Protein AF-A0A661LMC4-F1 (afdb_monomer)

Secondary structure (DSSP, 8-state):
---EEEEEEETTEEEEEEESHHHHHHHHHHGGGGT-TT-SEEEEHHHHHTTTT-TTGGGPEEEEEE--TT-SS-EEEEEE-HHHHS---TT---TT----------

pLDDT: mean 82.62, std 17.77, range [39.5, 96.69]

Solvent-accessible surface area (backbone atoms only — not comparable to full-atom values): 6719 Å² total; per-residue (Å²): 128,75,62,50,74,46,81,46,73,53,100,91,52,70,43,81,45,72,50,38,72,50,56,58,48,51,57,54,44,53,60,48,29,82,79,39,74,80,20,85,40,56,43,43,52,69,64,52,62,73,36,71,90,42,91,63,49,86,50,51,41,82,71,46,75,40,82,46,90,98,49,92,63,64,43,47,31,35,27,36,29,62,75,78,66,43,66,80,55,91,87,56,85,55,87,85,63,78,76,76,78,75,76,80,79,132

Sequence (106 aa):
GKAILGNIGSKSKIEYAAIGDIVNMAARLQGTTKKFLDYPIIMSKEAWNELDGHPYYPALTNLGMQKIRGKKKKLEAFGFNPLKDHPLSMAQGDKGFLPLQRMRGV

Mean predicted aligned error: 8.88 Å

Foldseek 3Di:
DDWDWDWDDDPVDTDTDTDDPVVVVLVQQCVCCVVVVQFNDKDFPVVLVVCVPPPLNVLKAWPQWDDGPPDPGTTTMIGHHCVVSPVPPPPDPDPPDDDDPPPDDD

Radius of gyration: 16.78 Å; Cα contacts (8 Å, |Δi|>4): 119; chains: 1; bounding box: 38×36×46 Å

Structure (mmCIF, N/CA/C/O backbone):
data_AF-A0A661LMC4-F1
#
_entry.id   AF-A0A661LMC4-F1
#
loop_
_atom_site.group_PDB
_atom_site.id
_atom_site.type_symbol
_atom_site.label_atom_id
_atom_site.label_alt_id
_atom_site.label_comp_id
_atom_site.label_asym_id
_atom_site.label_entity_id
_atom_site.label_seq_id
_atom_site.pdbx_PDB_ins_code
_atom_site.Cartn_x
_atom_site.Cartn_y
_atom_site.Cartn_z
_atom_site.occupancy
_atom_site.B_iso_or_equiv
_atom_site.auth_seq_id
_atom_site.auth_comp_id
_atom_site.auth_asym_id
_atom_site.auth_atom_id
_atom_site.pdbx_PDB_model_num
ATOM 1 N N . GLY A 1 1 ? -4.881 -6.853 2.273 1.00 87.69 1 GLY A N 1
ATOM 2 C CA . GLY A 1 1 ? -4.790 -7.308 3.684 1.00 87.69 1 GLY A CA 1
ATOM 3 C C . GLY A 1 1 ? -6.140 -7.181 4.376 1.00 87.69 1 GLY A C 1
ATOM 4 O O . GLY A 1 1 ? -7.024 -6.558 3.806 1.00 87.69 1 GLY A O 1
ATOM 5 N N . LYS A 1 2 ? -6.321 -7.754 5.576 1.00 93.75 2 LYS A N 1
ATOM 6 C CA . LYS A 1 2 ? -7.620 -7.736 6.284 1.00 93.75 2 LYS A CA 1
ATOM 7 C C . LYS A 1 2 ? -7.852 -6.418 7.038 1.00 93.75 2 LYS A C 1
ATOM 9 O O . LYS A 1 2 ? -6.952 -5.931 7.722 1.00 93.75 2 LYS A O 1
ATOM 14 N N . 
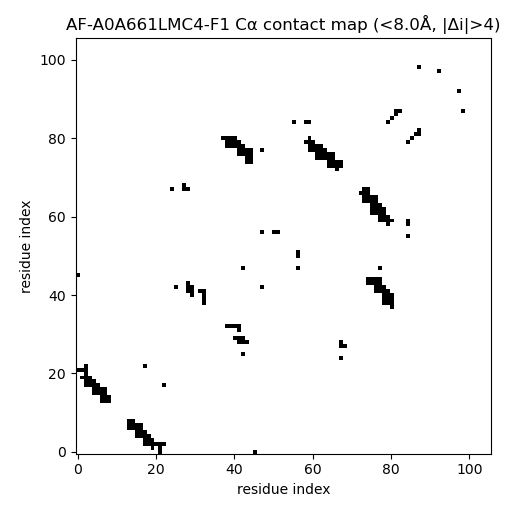ALA A 1 3 ? -9.066 -5.886 6.935 1.00 95.38 3 ALA A N 1
ATOM 15 C CA . ALA A 1 3 ? -9.570 -4.742 7.691 1.00 95.38 3 ALA A CA 1
ATOM 16 C C . ALA A 1 3 ? -11.065 -4.942 7.976 1.00 95.38 3 ALA A C 1
ATOM 18 O O . ALA A 1 3 ? -11.732 -5.696 7.268 1.00 95.38 3 ALA A O 1
ATOM 19 N N . ILE A 1 4 ? -11.575 -4.269 9.003 1.00 95.38 4 ILE A N 1
ATOM 20 C CA . ILE A 1 4 ? -13.005 -4.209 9.317 1.00 95.38 4 ILE A CA 1
ATOM 21 C C . ILE A 1 4 ? -13.546 -2.905 8.740 1.00 95.38 4 ILE A C 1
ATOM 23 O O . ILE A 1 4 ? -12.932 -1.861 8.940 1.00 95.38 4 ILE A O 1
ATOM 27 N N . LEU A 1 5 ? -14.678 -2.957 8.042 1.00 96.56 5 LEU A N 1
ATOM 28 C CA . LEU A 1 5 ? -15.390 -1.773 7.568 1.00 96.56 5 LEU A CA 1
ATOM 29 C C . LEU A 1 5 ? -16.701 -1.627 8.336 1.00 96.56 5 LEU A C 1
ATOM 31 O O . LEU A 1 5 ? -17.375 -2.622 8.599 1.00 96.56 5 LEU A O 1
ATOM 35 N N . GLY A 1 6 ? -17.079 -0.397 8.670 1.00 96.25 6 GLY A N 1
ATOM 36 C CA . GLY A 1 6 ? -18.359 -0.142 9.316 1.00 96.25 6 GLY A CA 1
ATOM 37 C C . GLY A 1 6 ? -18.560 1.303 9.745 1.00 96.25 6 GLY A C 1
ATOM 38 O O . GLY A 1 6 ? -17.689 2.150 9.577 1.00 96.25 6 GLY A O 1
ATOM 39 N N . ASN A 1 7 ? -19.730 1.554 10.326 1.00 96.69 7 ASN A N 1
ATOM 40 C CA . ASN A 1 7 ? -20.069 2.811 10.983 1.00 96.69 7 ASN A CA 1
ATOM 41 C C . ASN A 1 7 ? -19.372 2.881 12.347 1.00 96.69 7 ASN A C 1
ATOM 43 O O . ASN A 1 7 ? -19.665 2.087 13.239 1.00 96.69 7 ASN A O 1
ATOM 47 N N . ILE A 1 8 ? -18.459 3.832 12.507 1.00 93.56 8 ILE A N 1
ATOM 48 C CA . ILE A 1 8 ? -17.634 4.025 13.696 1.00 93.56 8 ILE A CA 1
ATOM 49 C C . ILE A 1 8 ? -17.926 5.405 14.280 1.00 93.56 8 ILE A C 1
ATOM 51 O O . ILE A 1 8 ? -17.921 6.402 13.563 1.00 93.56 8 ILE A O 1
ATOM 55 N N . GLY A 1 9 ? -18.152 5.482 15.590 1.00 90.75 9 GLY A N 1
ATOM 56 C CA . GLY A 1 9 ? -18.319 6.756 16.283 1.00 90.75 9 GLY A CA 1
ATOM 57 C C . GLY A 1 9 ? -19.285 6.689 17.457 1.00 90.75 9 GLY A C 1
ATOM 58 O O . GLY A 1 9 ? -19.617 5.614 17.956 1.00 90.75 9 GLY A O 1
ATOM 59 N N . SER A 1 10 ? -19.713 7.859 17.917 1.00 93.12 10 SER A N 1
ATOM 60 C CA . SER A 1 10 ? -20.692 8.016 18.992 1.00 93.12 10 SER A CA 1
ATOM 61 C C . SER A 1 10 ? -22.076 8.325 18.417 1.00 93.12 10 SER A C 1
ATOM 63 O O . SER A 1 10 ? -22.227 8.599 17.230 1.00 93.12 10 SER A O 1
ATOM 65 N N . LYS A 1 11 ? -23.105 8.363 19.272 1.00 90.50 11 LYS A N 1
ATOM 66 C CA . LYS A 1 11 ? -24.470 8.735 18.857 1.00 90.50 11 LYS A CA 1
ATOM 67 C C . LYS A 1 11 ? -24.554 10.107 18.174 1.00 90.50 11 LYS A C 1
ATOM 69 O O . LYS A 1 11 ? -25.438 10.309 17.353 1.00 90.50 11 LYS A O 1
ATOM 74 N N . SER A 1 12 ? -23.668 11.040 18.524 1.00 93.62 12 SER A N 1
ATOM 75 C CA . SER A 1 12 ? -23.658 12.400 17.974 1.00 93.62 12 SER A CA 1
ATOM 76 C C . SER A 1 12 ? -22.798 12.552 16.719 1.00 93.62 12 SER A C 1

-.-.-

**How to complete this task:** Give back exactly the lines above, from the line containing "Radius of gyration: 16.78" through the line containing "ATOM 5 N N .", with both end lines and nothing more.

**Answer box:**
Radius of gyration: 16.78 Å; Cα contacts (8 Å, |Δi|>4): 119; chains: 1; bounding box: 38×36×46 Å

Structure (mmCIF, N/CA/C/O backbone):
data_AF-A0A661LMC4-F1
#
_entry.id   AF-A0A661LMC4-F1
#
loop_
_atom_site.group_PDB
_atom_site.id
_atom_site.type_symbol
_atom_site.label_atom_id
_atom_site.label_alt_id
_atom_site.label_comp_id
_atom_site.label_asym_id
_atom_site.label_entity_id
_atom_site.label_seq_id
_atom_site.pdbx_PDB_ins_code
_atom_site.Cartn_x
_atom_site.Cartn_y
_atom_site.Cartn_z
_atom_site.occupancy
_atom_site.B_iso_or_equiv
_atom_site.auth_seq_id
_atom_site.auth_comp_id
_atom_site.auth_asym_id
_atom_site.auth_atom_id
_atom_site.pdbx_PDB_model_num
ATOM 1 N N . GLY A 1 1 ? -4.881 -6.853 2.273 1.00 87.69 1 GLY A N 1
ATOM 2 C CA . GLY A 1 1 ? -4.790 -7.308 3.684 1.00 87.69 1 GLY A CA 1
ATOM 3 C C . GLY A 1 1 ? -6.140 -7.181 4.376 1.00 87.69 1 GLY A C 1
ATOM 4 O O . GLY A 1 1 ? -7.024 -6.558 3.806 1.00 87.69 1 GLY A O 1
ATOM 5 N N . LYS A 1 2 ? -6.321 -7.754 5.576 1.00 93.75 2 LYS A N 1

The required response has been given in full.